My co-ed indoor team lost again on Friday but there are signs of improvement. In my first two games we lost 11-2 and 11-5, and then I missed the next three due to a last-minute injury I picked up and then vacation. Last week I heard we lost 6-4 (1) and then this past Friday, we lost 8-4 (although it should have been 8-5 as we had a goal cheaply disallowed).

When all is said and done, I feel our team’s biggest problem is the lack of one-touch passing. This is actually a two-fold problem of people not moving to get open, and people not hitting quick passes for the brief instant they are open. Whether this is lack of vision or lack of ability, I can’t say. We had more composure than any previous game, but we conceded most of our goals after bad turnovers. Sometimes it was because no one was open, and sometimes it was because the player on the ball dawdled and got closed down. Bad turnovers make you run more, get more tired, and therefore play worse; conversely, accurate one-touch passing makes the ball do the work and your running is limited to short bursts to get open.

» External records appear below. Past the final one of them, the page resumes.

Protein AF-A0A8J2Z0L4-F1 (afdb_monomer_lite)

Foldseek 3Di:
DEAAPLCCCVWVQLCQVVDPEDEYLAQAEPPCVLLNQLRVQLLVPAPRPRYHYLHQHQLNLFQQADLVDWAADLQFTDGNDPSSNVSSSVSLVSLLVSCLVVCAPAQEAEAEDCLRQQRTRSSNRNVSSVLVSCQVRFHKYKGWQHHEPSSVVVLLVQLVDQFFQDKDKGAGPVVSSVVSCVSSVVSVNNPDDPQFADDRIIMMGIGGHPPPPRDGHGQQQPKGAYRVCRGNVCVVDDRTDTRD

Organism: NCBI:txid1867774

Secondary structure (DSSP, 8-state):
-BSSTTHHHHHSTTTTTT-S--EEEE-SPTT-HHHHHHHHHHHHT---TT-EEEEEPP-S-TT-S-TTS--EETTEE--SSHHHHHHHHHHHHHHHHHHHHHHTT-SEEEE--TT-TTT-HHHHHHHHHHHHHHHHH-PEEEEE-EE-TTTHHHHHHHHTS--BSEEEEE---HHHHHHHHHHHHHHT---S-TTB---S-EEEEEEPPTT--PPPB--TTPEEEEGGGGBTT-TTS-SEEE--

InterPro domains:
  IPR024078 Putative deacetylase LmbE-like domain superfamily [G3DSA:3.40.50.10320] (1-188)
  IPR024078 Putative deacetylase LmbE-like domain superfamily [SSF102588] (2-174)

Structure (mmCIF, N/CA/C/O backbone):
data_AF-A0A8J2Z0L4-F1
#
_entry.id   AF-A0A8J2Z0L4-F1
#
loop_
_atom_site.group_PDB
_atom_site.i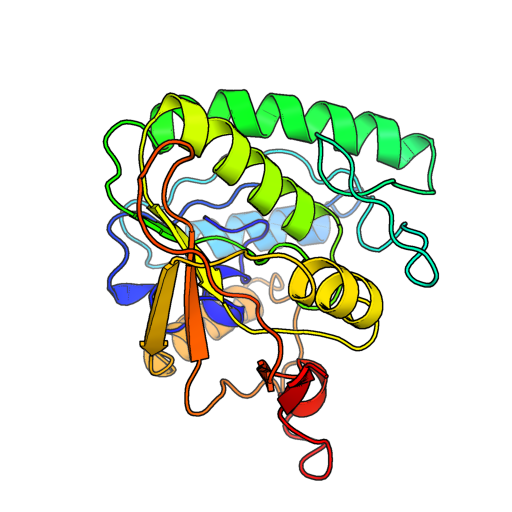d
_atom_site.type_symbol
_atom_site.label_atom_id
_atom_site.label_alt_id
_atom_site.label_comp_id
_atom_site.label_asym_id
_atom_site.label_entity_id
_atom_site.label_seq_id
_atom_site.pdbx_PDB_ins_code
_atom_site.Cartn_x
_atom_site.Cartn_y
_atom_site.Cartn_z
_atom_site.occupancy
_atom_site.B_iso_or_equiv
_atom_site.auth_seq_id
_atom_site.auth_comp_id
_atom_site.auth_asym_id
_atom_site.auth_atom_id
_atom_site.pdbx_PDB_model_num
ATOM 1 N N . MET A 1 1 ? -6.293 -4.686 0.723 1.00 95.56 1 MET A N 1
ATOM 2 C CA . MET A 1 1 ? -5.858 -4.142 -0.576 1.00 95.56 1 MET A CA 1
ATOM 3 C C . MET A 1 1 ? -4.370 -3.894 -0.530 1.00 95.56 1 MET A C 1
ATOM 5 O O . MET A 1 1 ? -3.933 -3.206 0.379 1.00 95.56 1 MET A O 1
ATOM 9 N N . VAL A 1 2 ? -3.596 -4.425 -1.472 1.00 98.31 2 VAL A N 1
ATOM 10 C CA . VAL A 1 2 ? -2.184 -4.047 -1.619 1.00 98.31 2 VAL A CA 1
ATOM 11 C C . VAL A 1 2 ? -1.804 -3.879 -3.085 1.00 98.31 2 VAL A C 1
ATOM 13 O O . VAL A 1 2 ? -2.473 -4.404 -3.976 1.00 98.31 2 VAL A O 1
ATOM 16 N N . ALA A 1 3 ? -0.747 -3.109 -3.327 1.00 98.50 3 ALA A N 1
ATOM 17 C CA . ALA A 1 3 ? -0.249 -2.818 -4.664 1.00 98.50 3 ALA A CA 1
ATOM 18 C C . ALA A 1 3 ? 0.345 -4.073 -5.302 1.00 98.50 3 ALA A C 1
ATOM 20 O O . ALA A 1 3 ? -0.135 -4.482 -6.355 1.00 98.50 3 ALA A O 1
ATOM 21 N N . HIS A 1 4 ? 1.314 -4.712 -4.648 1.00 98.19 4 HIS A N 1
ATOM 22 C CA . HIS A 1 4 ? 2.053 -5.835 -5.216 1.00 98.19 4 HIS A CA 1
ATOM 23 C C . HIS A 1 4 ? 1.941 -7.088 -4.339 1.00 98.19 4 HIS A C 1
ATOM 25 O O . HIS A 1 4 ? 1.788 -6.976 -3.123 1.00 98.19 4 HIS A O 1
ATOM 31 N N . PRO A 1 5 ? 2.055 -8.294 -4.918 1.00 97.81 5 PRO A N 1
ATOM 32 C CA . PRO A 1 5 ? 2.215 -9.506 -4.126 1.00 97.81 5 PRO A CA 1
ATOM 33 C C . PRO A 1 5 ? 3.504 -9.444 -3.306 1.00 97.81 5 PRO A C 1
ATOM 35 O O . PRO A 1 5 ? 4.559 -9.227 -3.897 1.00 97.81 5 PRO A O 1
ATOM 38 N N . ASP A 1 6 ? 3.391 -9.736 -2.009 1.00 96.88 6 ASP A N 1
ATOM 39 C CA . ASP A 1 6 ? 4.346 -9.593 -0.900 1.00 96.88 6 ASP A CA 1
ATOM 40 C C . ASP A 1 6 ? 4.101 -8.377 0.009 1.00 96.88 6 ASP A C 1
ATOM 42 O O . ASP A 1 6 ? 4.399 -8.450 1.206 1.00 96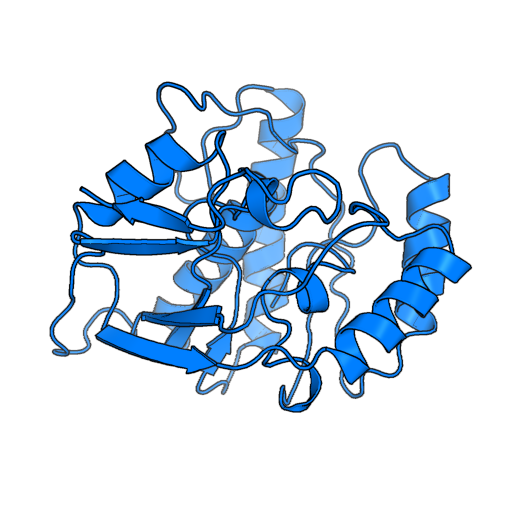.88 6 ASP A O 1
ATOM 46 N N . ASP A 1 7 ? 3.438 -7.329 -0.481 1.00 98.00 7 ASP A N 1
ATOM 47 C CA . ASP A 1 7 ? 3.068 -6.165 0.328 1.00 98.00 7 ASP A CA 1
ATOM 48 C C . ASP A 1 7 ? 2.110 -6.530 1.475 1.00 98.00 7 ASP A C 1
ATOM 50 O O . ASP A 1 7 ? 2.166 -5.920 2.545 1.00 98.00 7 ASP A O 1
ATOM 54 N N . GLU A 1 8 ? 1.238 -7.529 1.292 1.00 97.69 8 GLU A N 1
ATOM 55 C CA . GLU A 1 8 ? 0.246 -7.929 2.297 1.00 97.69 8 GLU A CA 1
ATOM 56 C C . GLU A 1 8 ? 0.913 -8.411 3.578 1.00 97.69 8 GLU A C 1
ATOM 58 O O . GLU A 1 8 ? 0.473 -8.083 4.679 1.00 97.69 8 GLU A O 1
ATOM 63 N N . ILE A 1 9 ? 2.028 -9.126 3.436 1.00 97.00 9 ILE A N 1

While I honestly think this is crux of the problem, pointing it out doesn’t solve anything. It’s like saying the solution to scoring is to shoot hard, low, and in the corners. It’s not something you learn overnight. And despite the obligatory chippy play and tough guys getting in each others’ faces (some of my teammates take losing personally), I’m still having fun and getting exercise. Which is kinda the point, for me at least.


And in the personal victory column, I am also completely done with getting my digital music collection in order. Just about every CD we own has been ripped at 192kb quality and the best of it has been transferred to my iPod via Media Monkey, as I have officially abandoned iTunes.

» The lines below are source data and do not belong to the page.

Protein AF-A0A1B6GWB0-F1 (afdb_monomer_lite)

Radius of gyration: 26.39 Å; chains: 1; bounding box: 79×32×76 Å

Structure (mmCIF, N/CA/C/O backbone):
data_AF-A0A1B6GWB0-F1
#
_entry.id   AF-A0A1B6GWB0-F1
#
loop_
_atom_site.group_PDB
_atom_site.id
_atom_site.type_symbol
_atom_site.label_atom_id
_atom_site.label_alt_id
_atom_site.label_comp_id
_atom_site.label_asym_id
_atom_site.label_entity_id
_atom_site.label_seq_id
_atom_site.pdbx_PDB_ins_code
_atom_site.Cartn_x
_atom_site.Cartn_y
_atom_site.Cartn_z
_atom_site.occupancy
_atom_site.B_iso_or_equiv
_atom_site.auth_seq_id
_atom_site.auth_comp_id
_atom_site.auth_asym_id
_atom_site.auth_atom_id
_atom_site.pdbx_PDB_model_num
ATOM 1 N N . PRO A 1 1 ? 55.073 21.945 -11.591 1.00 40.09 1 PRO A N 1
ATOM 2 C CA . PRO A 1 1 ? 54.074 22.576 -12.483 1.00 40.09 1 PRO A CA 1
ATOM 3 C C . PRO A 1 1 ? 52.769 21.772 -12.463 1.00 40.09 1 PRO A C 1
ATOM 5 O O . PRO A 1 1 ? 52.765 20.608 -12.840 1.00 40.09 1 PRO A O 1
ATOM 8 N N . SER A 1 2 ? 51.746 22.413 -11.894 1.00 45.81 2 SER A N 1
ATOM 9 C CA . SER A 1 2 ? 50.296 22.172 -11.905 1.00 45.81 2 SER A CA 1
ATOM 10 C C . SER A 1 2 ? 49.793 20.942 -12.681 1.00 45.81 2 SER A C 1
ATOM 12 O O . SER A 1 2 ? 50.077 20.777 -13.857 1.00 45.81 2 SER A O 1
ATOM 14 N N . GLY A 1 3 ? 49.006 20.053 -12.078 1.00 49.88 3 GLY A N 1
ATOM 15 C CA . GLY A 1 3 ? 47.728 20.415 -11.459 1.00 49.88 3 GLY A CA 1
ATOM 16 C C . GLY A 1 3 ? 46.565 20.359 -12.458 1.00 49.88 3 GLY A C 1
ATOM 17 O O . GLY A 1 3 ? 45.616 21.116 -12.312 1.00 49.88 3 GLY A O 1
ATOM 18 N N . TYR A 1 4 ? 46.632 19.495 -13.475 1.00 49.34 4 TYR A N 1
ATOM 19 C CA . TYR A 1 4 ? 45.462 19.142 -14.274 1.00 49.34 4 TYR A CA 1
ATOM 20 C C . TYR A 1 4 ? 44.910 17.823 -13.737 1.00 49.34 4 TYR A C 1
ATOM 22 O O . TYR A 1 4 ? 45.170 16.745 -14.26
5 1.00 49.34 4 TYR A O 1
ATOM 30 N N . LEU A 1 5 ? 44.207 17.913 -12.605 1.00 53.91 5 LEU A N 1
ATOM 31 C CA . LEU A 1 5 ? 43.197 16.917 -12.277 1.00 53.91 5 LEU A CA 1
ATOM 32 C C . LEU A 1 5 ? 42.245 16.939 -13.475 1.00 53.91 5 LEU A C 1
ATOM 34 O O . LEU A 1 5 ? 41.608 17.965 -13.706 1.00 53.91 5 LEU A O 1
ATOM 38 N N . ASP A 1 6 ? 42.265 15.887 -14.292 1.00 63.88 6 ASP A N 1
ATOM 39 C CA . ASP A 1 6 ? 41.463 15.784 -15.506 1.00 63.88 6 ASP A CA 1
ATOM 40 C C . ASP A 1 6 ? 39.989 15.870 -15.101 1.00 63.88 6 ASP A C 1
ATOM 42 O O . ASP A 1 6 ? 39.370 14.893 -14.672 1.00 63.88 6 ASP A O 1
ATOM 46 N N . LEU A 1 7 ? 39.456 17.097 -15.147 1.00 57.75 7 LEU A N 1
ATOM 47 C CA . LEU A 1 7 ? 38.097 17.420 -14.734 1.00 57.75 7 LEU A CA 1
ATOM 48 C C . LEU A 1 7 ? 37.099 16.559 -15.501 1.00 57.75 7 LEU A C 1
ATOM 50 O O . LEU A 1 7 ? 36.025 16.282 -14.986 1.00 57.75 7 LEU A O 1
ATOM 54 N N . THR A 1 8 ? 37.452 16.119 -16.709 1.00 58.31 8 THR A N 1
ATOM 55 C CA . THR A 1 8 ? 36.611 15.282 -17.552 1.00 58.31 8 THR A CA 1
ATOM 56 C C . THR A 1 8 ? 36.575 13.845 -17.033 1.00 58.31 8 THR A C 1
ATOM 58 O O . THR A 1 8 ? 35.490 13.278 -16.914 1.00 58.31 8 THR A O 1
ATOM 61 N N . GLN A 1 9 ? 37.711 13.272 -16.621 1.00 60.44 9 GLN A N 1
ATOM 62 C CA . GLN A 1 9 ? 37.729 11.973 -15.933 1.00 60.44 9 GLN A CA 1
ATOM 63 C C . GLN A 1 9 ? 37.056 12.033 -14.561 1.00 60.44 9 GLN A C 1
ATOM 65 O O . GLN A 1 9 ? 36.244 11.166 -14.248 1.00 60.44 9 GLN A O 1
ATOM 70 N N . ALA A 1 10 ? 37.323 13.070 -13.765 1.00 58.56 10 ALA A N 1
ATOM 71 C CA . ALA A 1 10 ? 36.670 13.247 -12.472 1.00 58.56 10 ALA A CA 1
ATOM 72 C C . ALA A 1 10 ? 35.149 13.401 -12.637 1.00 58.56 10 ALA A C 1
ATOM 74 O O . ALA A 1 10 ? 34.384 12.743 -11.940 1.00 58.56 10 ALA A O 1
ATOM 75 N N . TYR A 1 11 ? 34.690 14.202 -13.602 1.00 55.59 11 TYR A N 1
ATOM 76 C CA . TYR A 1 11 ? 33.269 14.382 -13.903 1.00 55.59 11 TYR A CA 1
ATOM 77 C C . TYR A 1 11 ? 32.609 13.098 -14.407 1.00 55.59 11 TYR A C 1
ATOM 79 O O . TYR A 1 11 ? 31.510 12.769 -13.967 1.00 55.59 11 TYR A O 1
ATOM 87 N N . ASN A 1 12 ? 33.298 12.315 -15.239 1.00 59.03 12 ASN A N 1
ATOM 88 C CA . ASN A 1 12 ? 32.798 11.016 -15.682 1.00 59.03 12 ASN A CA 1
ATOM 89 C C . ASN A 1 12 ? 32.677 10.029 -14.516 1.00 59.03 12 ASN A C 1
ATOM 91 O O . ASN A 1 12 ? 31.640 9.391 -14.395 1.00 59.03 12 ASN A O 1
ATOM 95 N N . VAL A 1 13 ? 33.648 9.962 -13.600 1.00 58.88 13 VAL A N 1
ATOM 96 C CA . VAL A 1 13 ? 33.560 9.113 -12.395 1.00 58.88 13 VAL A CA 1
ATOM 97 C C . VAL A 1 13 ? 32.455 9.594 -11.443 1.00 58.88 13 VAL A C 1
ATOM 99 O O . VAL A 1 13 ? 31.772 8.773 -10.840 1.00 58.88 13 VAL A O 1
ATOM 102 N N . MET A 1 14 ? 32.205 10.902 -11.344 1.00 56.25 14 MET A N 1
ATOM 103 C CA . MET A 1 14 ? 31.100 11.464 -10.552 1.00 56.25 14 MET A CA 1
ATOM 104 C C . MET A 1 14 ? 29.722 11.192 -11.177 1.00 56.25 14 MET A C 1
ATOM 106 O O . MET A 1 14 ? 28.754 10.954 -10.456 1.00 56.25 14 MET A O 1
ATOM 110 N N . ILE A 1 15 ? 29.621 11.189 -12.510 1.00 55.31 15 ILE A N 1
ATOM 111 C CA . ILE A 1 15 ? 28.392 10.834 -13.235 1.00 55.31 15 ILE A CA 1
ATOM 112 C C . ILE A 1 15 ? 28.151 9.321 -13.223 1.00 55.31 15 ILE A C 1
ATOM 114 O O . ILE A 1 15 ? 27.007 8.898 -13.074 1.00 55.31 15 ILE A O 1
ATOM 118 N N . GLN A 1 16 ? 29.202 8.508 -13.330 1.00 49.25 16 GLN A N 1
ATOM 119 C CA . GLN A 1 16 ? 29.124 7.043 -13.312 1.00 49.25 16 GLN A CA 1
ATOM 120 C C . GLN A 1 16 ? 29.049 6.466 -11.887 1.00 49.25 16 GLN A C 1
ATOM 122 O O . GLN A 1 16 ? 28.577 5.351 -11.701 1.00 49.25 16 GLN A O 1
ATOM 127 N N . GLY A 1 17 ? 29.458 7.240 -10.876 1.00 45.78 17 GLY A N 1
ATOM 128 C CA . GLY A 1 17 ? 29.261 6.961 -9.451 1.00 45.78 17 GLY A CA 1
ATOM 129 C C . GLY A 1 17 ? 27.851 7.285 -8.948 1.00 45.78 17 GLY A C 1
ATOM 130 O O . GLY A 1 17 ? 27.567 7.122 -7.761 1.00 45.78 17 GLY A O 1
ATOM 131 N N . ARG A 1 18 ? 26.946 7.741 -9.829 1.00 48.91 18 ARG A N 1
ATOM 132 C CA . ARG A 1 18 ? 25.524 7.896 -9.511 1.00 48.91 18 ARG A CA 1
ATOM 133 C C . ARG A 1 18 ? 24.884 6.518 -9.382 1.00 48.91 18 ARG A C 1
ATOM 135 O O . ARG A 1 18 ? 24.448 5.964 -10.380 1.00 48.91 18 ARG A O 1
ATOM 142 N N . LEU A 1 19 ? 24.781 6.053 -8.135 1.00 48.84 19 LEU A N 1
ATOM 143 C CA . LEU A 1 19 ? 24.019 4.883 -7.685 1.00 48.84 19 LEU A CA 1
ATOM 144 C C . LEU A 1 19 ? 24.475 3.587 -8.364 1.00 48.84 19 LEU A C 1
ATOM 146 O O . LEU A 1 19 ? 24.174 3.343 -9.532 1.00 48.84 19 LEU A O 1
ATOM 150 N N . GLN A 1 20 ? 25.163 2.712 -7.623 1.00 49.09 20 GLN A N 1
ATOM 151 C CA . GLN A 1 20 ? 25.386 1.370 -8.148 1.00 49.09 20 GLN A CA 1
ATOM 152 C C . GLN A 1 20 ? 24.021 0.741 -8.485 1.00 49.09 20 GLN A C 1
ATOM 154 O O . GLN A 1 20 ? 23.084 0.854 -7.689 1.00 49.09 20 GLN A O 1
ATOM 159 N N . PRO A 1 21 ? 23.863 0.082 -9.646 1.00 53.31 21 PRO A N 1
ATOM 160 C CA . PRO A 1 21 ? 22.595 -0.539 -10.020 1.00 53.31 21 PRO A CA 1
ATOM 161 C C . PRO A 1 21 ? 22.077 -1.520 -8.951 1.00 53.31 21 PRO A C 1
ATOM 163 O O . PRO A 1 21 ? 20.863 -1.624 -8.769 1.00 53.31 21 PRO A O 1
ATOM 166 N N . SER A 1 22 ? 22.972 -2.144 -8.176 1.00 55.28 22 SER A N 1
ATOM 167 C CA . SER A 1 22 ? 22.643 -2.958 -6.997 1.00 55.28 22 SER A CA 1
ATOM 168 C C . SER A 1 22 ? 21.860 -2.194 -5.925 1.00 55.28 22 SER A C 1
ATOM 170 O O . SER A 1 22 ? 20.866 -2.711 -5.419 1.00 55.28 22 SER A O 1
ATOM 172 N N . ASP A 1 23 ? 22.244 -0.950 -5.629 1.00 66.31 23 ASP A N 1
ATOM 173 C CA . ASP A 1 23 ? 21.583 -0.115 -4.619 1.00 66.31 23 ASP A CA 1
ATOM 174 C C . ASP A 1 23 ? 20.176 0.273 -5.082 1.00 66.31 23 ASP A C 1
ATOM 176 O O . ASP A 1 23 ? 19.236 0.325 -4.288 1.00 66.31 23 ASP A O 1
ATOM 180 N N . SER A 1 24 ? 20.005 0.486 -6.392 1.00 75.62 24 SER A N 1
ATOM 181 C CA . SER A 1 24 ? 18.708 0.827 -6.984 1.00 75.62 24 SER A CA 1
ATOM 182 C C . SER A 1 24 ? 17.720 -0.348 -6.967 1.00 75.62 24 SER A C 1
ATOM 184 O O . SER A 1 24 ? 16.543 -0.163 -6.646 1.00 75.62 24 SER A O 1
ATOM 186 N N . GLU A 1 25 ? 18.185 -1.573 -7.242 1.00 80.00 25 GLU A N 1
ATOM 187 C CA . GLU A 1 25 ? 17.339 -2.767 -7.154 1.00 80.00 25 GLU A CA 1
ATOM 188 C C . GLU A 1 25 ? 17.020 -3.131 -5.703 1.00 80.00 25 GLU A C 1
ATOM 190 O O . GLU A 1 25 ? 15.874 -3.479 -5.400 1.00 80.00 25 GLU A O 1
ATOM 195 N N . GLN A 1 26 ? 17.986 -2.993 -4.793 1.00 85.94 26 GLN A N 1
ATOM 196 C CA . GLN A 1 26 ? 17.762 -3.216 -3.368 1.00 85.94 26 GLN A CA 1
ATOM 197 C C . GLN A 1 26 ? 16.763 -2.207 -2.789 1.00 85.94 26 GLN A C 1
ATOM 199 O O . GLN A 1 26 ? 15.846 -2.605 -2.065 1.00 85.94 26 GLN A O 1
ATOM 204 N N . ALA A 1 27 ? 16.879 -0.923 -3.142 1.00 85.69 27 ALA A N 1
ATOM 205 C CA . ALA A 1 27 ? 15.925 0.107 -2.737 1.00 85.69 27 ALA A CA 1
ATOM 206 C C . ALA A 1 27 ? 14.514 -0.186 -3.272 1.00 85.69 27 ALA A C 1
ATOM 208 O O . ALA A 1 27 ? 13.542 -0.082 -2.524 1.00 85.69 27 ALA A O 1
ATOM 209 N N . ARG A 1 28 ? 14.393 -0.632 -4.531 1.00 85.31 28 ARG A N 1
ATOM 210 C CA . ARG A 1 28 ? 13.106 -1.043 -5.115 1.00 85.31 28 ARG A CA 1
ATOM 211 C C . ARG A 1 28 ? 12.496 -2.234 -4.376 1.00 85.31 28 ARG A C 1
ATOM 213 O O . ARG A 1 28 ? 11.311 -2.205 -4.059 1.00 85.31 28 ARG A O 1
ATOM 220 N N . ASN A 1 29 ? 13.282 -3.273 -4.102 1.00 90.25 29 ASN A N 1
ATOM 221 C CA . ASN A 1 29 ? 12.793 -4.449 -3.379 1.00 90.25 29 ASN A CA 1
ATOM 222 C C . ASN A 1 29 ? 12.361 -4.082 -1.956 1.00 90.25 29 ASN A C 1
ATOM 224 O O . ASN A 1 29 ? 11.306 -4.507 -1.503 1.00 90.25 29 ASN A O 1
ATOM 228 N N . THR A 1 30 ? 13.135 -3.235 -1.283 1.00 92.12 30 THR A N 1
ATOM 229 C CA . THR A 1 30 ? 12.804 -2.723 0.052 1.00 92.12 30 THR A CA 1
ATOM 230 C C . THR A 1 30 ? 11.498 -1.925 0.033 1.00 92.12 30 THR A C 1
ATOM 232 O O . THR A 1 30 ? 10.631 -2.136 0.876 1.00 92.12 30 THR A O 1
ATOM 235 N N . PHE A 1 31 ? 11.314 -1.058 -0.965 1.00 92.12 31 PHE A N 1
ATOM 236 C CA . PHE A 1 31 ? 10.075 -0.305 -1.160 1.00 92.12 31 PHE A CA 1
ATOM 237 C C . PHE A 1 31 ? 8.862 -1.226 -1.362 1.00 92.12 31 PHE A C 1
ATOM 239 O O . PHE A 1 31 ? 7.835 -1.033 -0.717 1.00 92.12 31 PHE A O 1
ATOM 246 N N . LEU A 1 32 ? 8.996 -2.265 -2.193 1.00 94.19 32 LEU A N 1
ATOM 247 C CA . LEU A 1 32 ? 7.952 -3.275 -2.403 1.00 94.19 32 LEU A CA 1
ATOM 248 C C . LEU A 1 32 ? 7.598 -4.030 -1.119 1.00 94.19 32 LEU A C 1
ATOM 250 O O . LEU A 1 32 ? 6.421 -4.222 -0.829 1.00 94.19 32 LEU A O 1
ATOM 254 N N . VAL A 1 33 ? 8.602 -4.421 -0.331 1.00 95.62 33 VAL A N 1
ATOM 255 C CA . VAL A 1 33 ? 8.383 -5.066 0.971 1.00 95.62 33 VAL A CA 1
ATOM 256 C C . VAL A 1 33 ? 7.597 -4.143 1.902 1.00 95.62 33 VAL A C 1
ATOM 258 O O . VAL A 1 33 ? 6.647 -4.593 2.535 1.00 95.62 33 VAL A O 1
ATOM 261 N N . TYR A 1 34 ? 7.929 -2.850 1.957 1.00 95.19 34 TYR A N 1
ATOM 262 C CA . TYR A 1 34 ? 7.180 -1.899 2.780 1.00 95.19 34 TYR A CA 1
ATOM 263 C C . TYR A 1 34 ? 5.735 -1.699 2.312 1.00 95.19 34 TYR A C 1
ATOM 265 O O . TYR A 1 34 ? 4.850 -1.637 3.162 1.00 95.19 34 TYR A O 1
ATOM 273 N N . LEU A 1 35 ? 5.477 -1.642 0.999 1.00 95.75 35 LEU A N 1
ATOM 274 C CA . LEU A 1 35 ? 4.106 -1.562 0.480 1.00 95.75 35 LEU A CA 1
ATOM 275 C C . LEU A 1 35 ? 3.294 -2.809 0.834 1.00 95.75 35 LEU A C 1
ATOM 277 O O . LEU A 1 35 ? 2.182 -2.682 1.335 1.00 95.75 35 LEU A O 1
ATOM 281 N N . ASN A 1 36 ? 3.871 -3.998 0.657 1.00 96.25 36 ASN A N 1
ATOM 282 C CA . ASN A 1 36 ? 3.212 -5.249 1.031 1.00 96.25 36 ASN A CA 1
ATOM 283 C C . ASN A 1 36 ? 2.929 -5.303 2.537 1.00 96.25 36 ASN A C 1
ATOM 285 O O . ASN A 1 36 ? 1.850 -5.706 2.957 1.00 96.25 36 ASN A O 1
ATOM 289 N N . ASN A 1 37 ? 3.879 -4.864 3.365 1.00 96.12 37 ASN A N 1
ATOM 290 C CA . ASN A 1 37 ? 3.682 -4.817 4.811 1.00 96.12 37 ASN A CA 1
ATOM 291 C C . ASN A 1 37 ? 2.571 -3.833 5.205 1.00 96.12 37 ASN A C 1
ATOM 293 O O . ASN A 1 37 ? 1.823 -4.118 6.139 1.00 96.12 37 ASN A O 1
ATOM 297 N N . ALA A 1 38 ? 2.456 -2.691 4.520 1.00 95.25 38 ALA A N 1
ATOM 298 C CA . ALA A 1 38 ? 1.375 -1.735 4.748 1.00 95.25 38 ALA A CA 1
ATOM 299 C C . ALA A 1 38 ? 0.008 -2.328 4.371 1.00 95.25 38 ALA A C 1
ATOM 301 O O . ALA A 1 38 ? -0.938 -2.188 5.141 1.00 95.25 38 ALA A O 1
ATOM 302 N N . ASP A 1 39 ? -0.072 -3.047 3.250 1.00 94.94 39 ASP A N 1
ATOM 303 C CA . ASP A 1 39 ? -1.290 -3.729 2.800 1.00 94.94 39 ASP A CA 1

I’m still generally dissatisfied with my 80 GB iPod classic though. Albums from Mississippi Fred McDowell and Robert Johnson that play fine on my computer still skip on the iPod, which is highly annoying since I downloaded both of them from legit online sources and have no CD to re-rip them from. An MP3 repair utility fixed some of the Fred but none of the Rob. This is some of my favorite reading/writing music and is therefore doubly lamentable.

Current Mood: Okay |

GTA 4, Productivity 0

Filed under: General, Reading, School, Teaching, Travel — Trent @ 3:35 pm

Vacation is zipping past but I’m making the most of it… or maybe the least of it would be more accurate. I’d planned to use this time to get ahead on reading and to do some writing, which is still the plan, but I’ve found the most miraculous thing: Grand Theft Auto 4’s online multiplayer mode. Holy cow, finally something that makes me want to subscribe to Xbox Live.

I’m using my dad’s free Xbox Live account he got when he purchased the console, and I’d been helping him and Amy through the beginning missions of GTA 4. Now it’s turned into a fight, where all of us take turns slowly walking past the den doorway, seeing if the Xbox is free. Amy’s a seasoned GTA player having beat Vice City back on the PlayStation 2, but my pop is having… let’s call them “challenges” with some of the basics—primarily walking and driving, but let’s not get into aiming the gun or running from the cops.


I’ve done a little reading, getting about 50 pages deep into Toni Morrison’s Song of Solomon and another 50 pages into Magic Realism: The Remystification of Narrative. Compared to running over a complete stranger with a bus or nuking them with a rocket launcher, reading feels like work.


More importantly I’ve been figuring out my teaching plan for the upcoming semester. I’m planning on using Jeffrey Ford’s excellent short story “The Honeyed Knot” as part of the curriculum. Last semester, students read “What You Know” by Peter Ho Davies, which is also a semi-autobiographical work of fiction whose protagonist is a writing instructor, and both deal with the mysterious process of writing. I need to rewrite the lessons (students who failed 101 in the fall generally take it again in the spring and therefore need new materials) but I think students will find that Ford’s story holds up under multiple rereads, as that’s what this part of the assignment sequence is after.


We head back over the weekend. Not looking forward to resuming our regular programming.